[Dataset excerpts]
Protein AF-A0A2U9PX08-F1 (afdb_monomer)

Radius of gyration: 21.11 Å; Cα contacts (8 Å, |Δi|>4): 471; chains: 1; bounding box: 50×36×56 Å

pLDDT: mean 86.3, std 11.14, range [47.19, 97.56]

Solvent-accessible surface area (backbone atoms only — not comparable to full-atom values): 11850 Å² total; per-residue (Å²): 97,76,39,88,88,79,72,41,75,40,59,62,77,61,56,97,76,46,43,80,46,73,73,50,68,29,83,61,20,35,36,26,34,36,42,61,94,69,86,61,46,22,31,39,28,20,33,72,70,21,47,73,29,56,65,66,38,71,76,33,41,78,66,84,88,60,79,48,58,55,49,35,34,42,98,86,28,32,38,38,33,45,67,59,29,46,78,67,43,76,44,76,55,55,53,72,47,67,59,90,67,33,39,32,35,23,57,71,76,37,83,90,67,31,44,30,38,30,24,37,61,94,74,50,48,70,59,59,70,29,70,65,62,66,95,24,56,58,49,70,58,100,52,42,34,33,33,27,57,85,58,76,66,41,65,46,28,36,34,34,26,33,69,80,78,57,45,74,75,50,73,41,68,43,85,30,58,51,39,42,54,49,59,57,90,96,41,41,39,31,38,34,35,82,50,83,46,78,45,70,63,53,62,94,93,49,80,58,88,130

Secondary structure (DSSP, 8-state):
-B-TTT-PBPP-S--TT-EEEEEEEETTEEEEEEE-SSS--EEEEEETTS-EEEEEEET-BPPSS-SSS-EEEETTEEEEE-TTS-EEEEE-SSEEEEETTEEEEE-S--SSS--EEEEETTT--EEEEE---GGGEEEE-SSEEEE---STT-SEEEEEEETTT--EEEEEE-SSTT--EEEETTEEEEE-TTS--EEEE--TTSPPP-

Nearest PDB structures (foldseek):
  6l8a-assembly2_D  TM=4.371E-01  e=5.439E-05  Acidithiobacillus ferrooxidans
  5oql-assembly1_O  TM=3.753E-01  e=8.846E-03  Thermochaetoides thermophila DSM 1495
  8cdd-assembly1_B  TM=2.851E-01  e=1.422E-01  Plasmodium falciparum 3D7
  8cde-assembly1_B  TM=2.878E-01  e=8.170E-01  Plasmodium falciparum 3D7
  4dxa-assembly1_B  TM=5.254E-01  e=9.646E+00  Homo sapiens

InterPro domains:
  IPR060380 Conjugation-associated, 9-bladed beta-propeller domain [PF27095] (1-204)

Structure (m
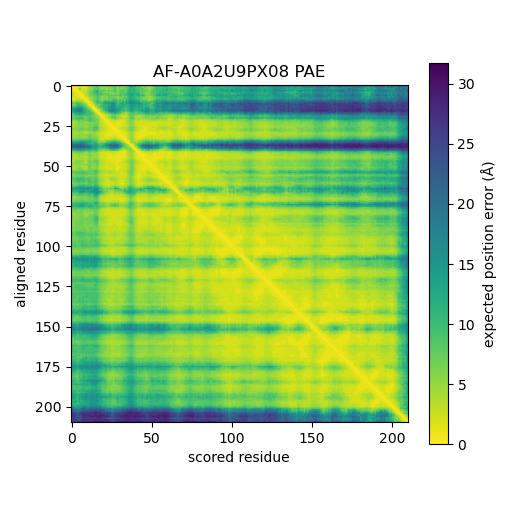mCIF, N/CA/C/O backbone):
data_AF-A0A2U9PX08-F1
#
_entry.id   AF-A0A2U9PX08-F1
#
loop_
_atom_site.group_PDB
_atom_site.id
_atom_site.type_symbol
_atom_site.label_atom_id
_atom_site.label_alt_id
_atom_site.label_comp_id
_atom_site.label_asym_id
_atom_site.label_entity_id
_atom_site.label_seq_id
_atom_site.pdbx_PDB_ins_code
_atom_site.Cartn_x
_atom_site.Cartn_y
_atom_site.Cartn_z
_atom_site.occupancy
_atom_site.B_iso_or_equiv
_atom_site.auth_seq_id
_atom_site.auth_comp_id
_atom_site.auth_asym_id
_atom_site.auth_atom_id
_atom_site.pdbx_PDB_model_num
ATOM 1 N N . MET A 1 1 ? 24.621 -6.751 -8.011 1.00 70.06 1 MET A N 1
ATOM 2 C CA . MET A 1 1 ? 23.696 -6.882 -6.849 1.00 70.06 1 MET A CA 1
ATOM 3 C C . MET A 1 1 ? 23.942 -8.217 -6.136 1.00 70.06 1 MET A C 1
ATOM 5 O O . MET A 1 1 ? 24.399 -9.135 -6.801 1.00 70.06 1 MET A O 1
ATOM 9 N N . PHE A 1 2 ? 23.685 -8.360 -4.828 1.00 70.12 2 PHE A N 1
ATOM 10 C CA . PHE A 1 2 ? 23.880 -9.628 -4.092 1.00 70.12 2 PHE A CA 1
ATOM 11 C C . PHE A 1 2 ? 22.540 -10.295 -3.751 1.00 70.12 2 PHE A C 1
ATOM 13 O O . PHE A 1 2 ? 21.652 -9.651 -3.194 1.00 70.12 2 PHE A O 1
ATOM 20 N N . SER A 1 3 ? 22.400 -11.581 -4.066 1.00 70.69 3 SER A N 1
ATOM 21 C CA . SER A 1 3 ? 21.234 -12.394 -3.724 1.00 70.69 3 SER A CA 1
ATOM 22 C C . SER A 1 3 ? 21.350 -12.927 -2.298 1.00 70.69 3 SER A C 1
ATOM 24 O O . SER A 1 3 ? 22.231 -13.724 -1.982 1.00 70.69 3 SER A O 1
ATOM 26 N N . VAL A 1 4 ? 20.409 -12.545 -1.434 1.00 74.94 4 VAL A N 1
ATOM 27 C CA . VAL A 1 4 ? 20.321 -13.072 -0.060 1.00 74.94 4 VAL A CA 1
ATOM 28 C C . VAL A 1 4 ? 19.767 -14.499 0.006 1.00 74.94 4 VAL A C 1
ATOM 30 O O . VAL A 1 4 ? 19.916 -15.162 1.026 1.00 74.94 4 VAL A O 1
ATOM 33 N N . LYS A 1 5 ? 19.135 -14.987 -1.071 1.00 74.69 5 LYS A N 1
ATOM 34 C CA . LYS A 1 5 ? 18.550 -16.335 -1.126 1.00 74.69 5 LYS A CA 1
ATOM 35 C C . LYS A 1 5 ? 19.620 -17.419 -1.258 1.00 74.69 5 LYS A C 1
ATOM 37 O O . LYS A 1 5 ? 19.486 -18.480 -0.659 1.00 74.69 5 LYS A O 1
ATOM 42 N N . ASP A 1 6 ? 20.640 -17.170 -2.076 1.00 78.94 6 ASP A N 1
ATOM 43 C CA . ASP A 1 6 ? 21.653 -18.166 -2.448 1.00 78.94 6 ASP A CA 1
ATOM 44 C C . ASP A 1 6 ? 23.100 -17.645 -2.406 1.00 78.94 6 ASP A C 1
ATOM 46 O O . ASP A 1 6 ? 24.027 -18.371 -2.761 1.00 78.94 6 ASP A O 1
ATOM 50 N N . GLY A 1 7 ? 23.313 -16.410 -1.947 1.00 75.12 7 GLY A N 1
ATOM 51 C CA . GLY A 1 7 ? 24.638 -15.846 -1.700 1.00 75.12 7 GLY A CA 1
ATOM 52 C C . GLY A 1 7 ? 25.426 -15.476 -2.957 1.00 75.12 7 GLY A C 1
ATOM 53 O O . GLY A 1 7 ? 26.641 -15.286 
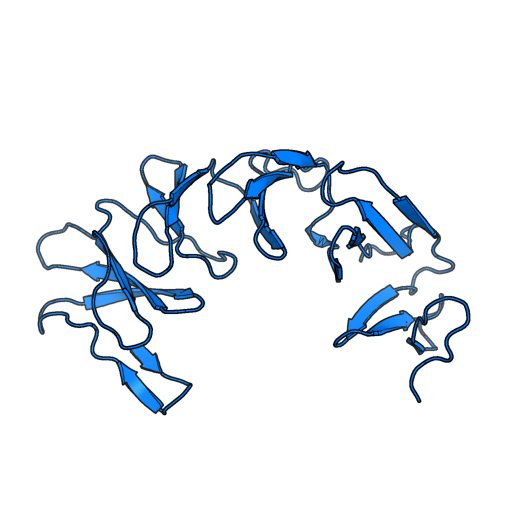-2.885 1.00 75.12 7 GLY A O 1
ATOM 54 N N . LYS A 1 8 ? 24.772 -15.408 -4.120 1.00 78.19 8 LYS A N 1
ATOM 55 C CA . LYS A 1 8 ? 25.436 -15.115 -5.393 1.00 78.19 8 LYS A CA 1
ATOM 56 C C . LYS A 1 8 ? 25.417 -13.631 -5.719 1.00 78.19 8 LYS A C 1
ATOM 58 O O . LYS A 1 8 ? 24.440 -12.928 -5.461 1.00 78.19 8 LYS A O 1
ATOM 63 N N . VAL A 1 9 ? 26.484 -13.165 -6.360 1.00 75.75 9 VAL A N 1
ATOM 64 C CA . VAL A 1 9 ? 26.458 -11.883 -7.066 1.00 75.75 9 VAL A CA 1
ATOM 65 C C . VAL A 1 9 ? 25.678 -12.096 -8.359 1.00 75.75 9 VAL A C 1
ATOM 67 O O . VAL A 1 9 ? 26.044 -12.935 -9.179 1.00 75.75 9 VAL A O 1
ATOM 70 N N . LEU A 1 10 ? 24.579 -11.367 -8.512 1.00 67.56 10 LEU A N 1
ATOM 71 C CA . LEU A 1 10 ? 23.796 -11.354 -9.738 1.00 67.56 10 LEU A CA 1
ATOM 72 C C . LEU A 1 10 ? 24.551 -10.527 -10.776 1.00 67.56 10 LEU A C 1
ATOM 74 O O . LEU A 1 10 ? 24.840 -9.350 -10.530 1.00 67.56 10 LEU A O 1
ATOM 78 N N . HIS A 1 11 ? 24.865 -11.164 -11.904 1.00 64.62 11 HIS A N 1
ATOM 79 C CA . HIS A 1 11 ? 25.290 -10.476 -13.114 1.00 64.62 11 HIS A CA 1
ATOM 80 C C . HIS A 1 11 ? 24.052 -9.848 -13.745 1.00 64.62 11 HIS A C 1
ATOM 82 O O . HIS A 1 11 ? 23.094 -10.534 -14.074 1.00 64.62 11 HIS A O 1
ATOM 88 N N . ASP A 1 12 ? 24.084 -8.537 -13.892 1.00 61.31 12 ASP A N 1
ATOM 89 C CA . ASP A 1 12 ? 22.998 -7.684 -14.376 1.00 61.31 12 ASP A CA 1
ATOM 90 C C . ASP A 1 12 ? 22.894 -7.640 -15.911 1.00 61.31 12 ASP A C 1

[Exercise prompt]
In the entries above, find the line containing "ATOM 52 C C" and the line containing "ATOM 72 C C", then copy both and every line between them exactly, without any picture.

[The completed task]
ATOM 52 C C . GLY A 1 7 ? 25.426 -15.476 -2.957 1.00 75.12 7 GLY A C 1
ATOM 53 O O . GLY A 1 7 ? 26.641 -15.286 
-2.885 1.00 75.12 7 GLY A O 1
ATOM 54 N N . LYS A 1 8 ? 24.772 -15.408 -4.120 1.00 78.19 8 LYS A N 1
ATOM 55 C CA . LYS A 1 8 ? 25.436 -15.115 -5.393 1.00 78.19 8 LYS A CA 1
ATOM 56 C C . LYS A 1 8 ? 25.417 -13.631 -5.719 1.00 78.19 8 LYS A C 1
ATOM 58 O O . LYS A 1 8 ? 24.440 -12.928 -5.461 1.00 78.19 8 LYS A O 1
ATOM 63 N N . VAL A 1 9 ? 26.484 -13.165 -6.360 1.00 75.75 9 VAL A N 1
ATOM 64 C CA . VAL A 1 9 ? 26.458 -11.883 -7.066 1.00 75.75 9 VAL A CA 1
ATOM 65 C C . VAL A 1 9 ? 25.678 -12.096 -8.359 1.00 75.75 9 VAL A C 1
ATOM 67 O O . VAL A 1 9 ? 26.044 -12.935 -9.179 1.00 75.75 9 VAL A O 1
ATOM 70 N N . LEU A 1 10 ? 24.579 -11.367 -8.512 1.00 67.56 10 LEU A N 1
ATOM 71 C CA . LEU A 1 10 ? 23.796 -11.354 -9.738 1.00 67.56 10 LEU A CA 1
ATOM 72 C C . LEU A 1 10 ? 24.551 -10.527 -10.776 1.00 67.56 10 LEU A C 1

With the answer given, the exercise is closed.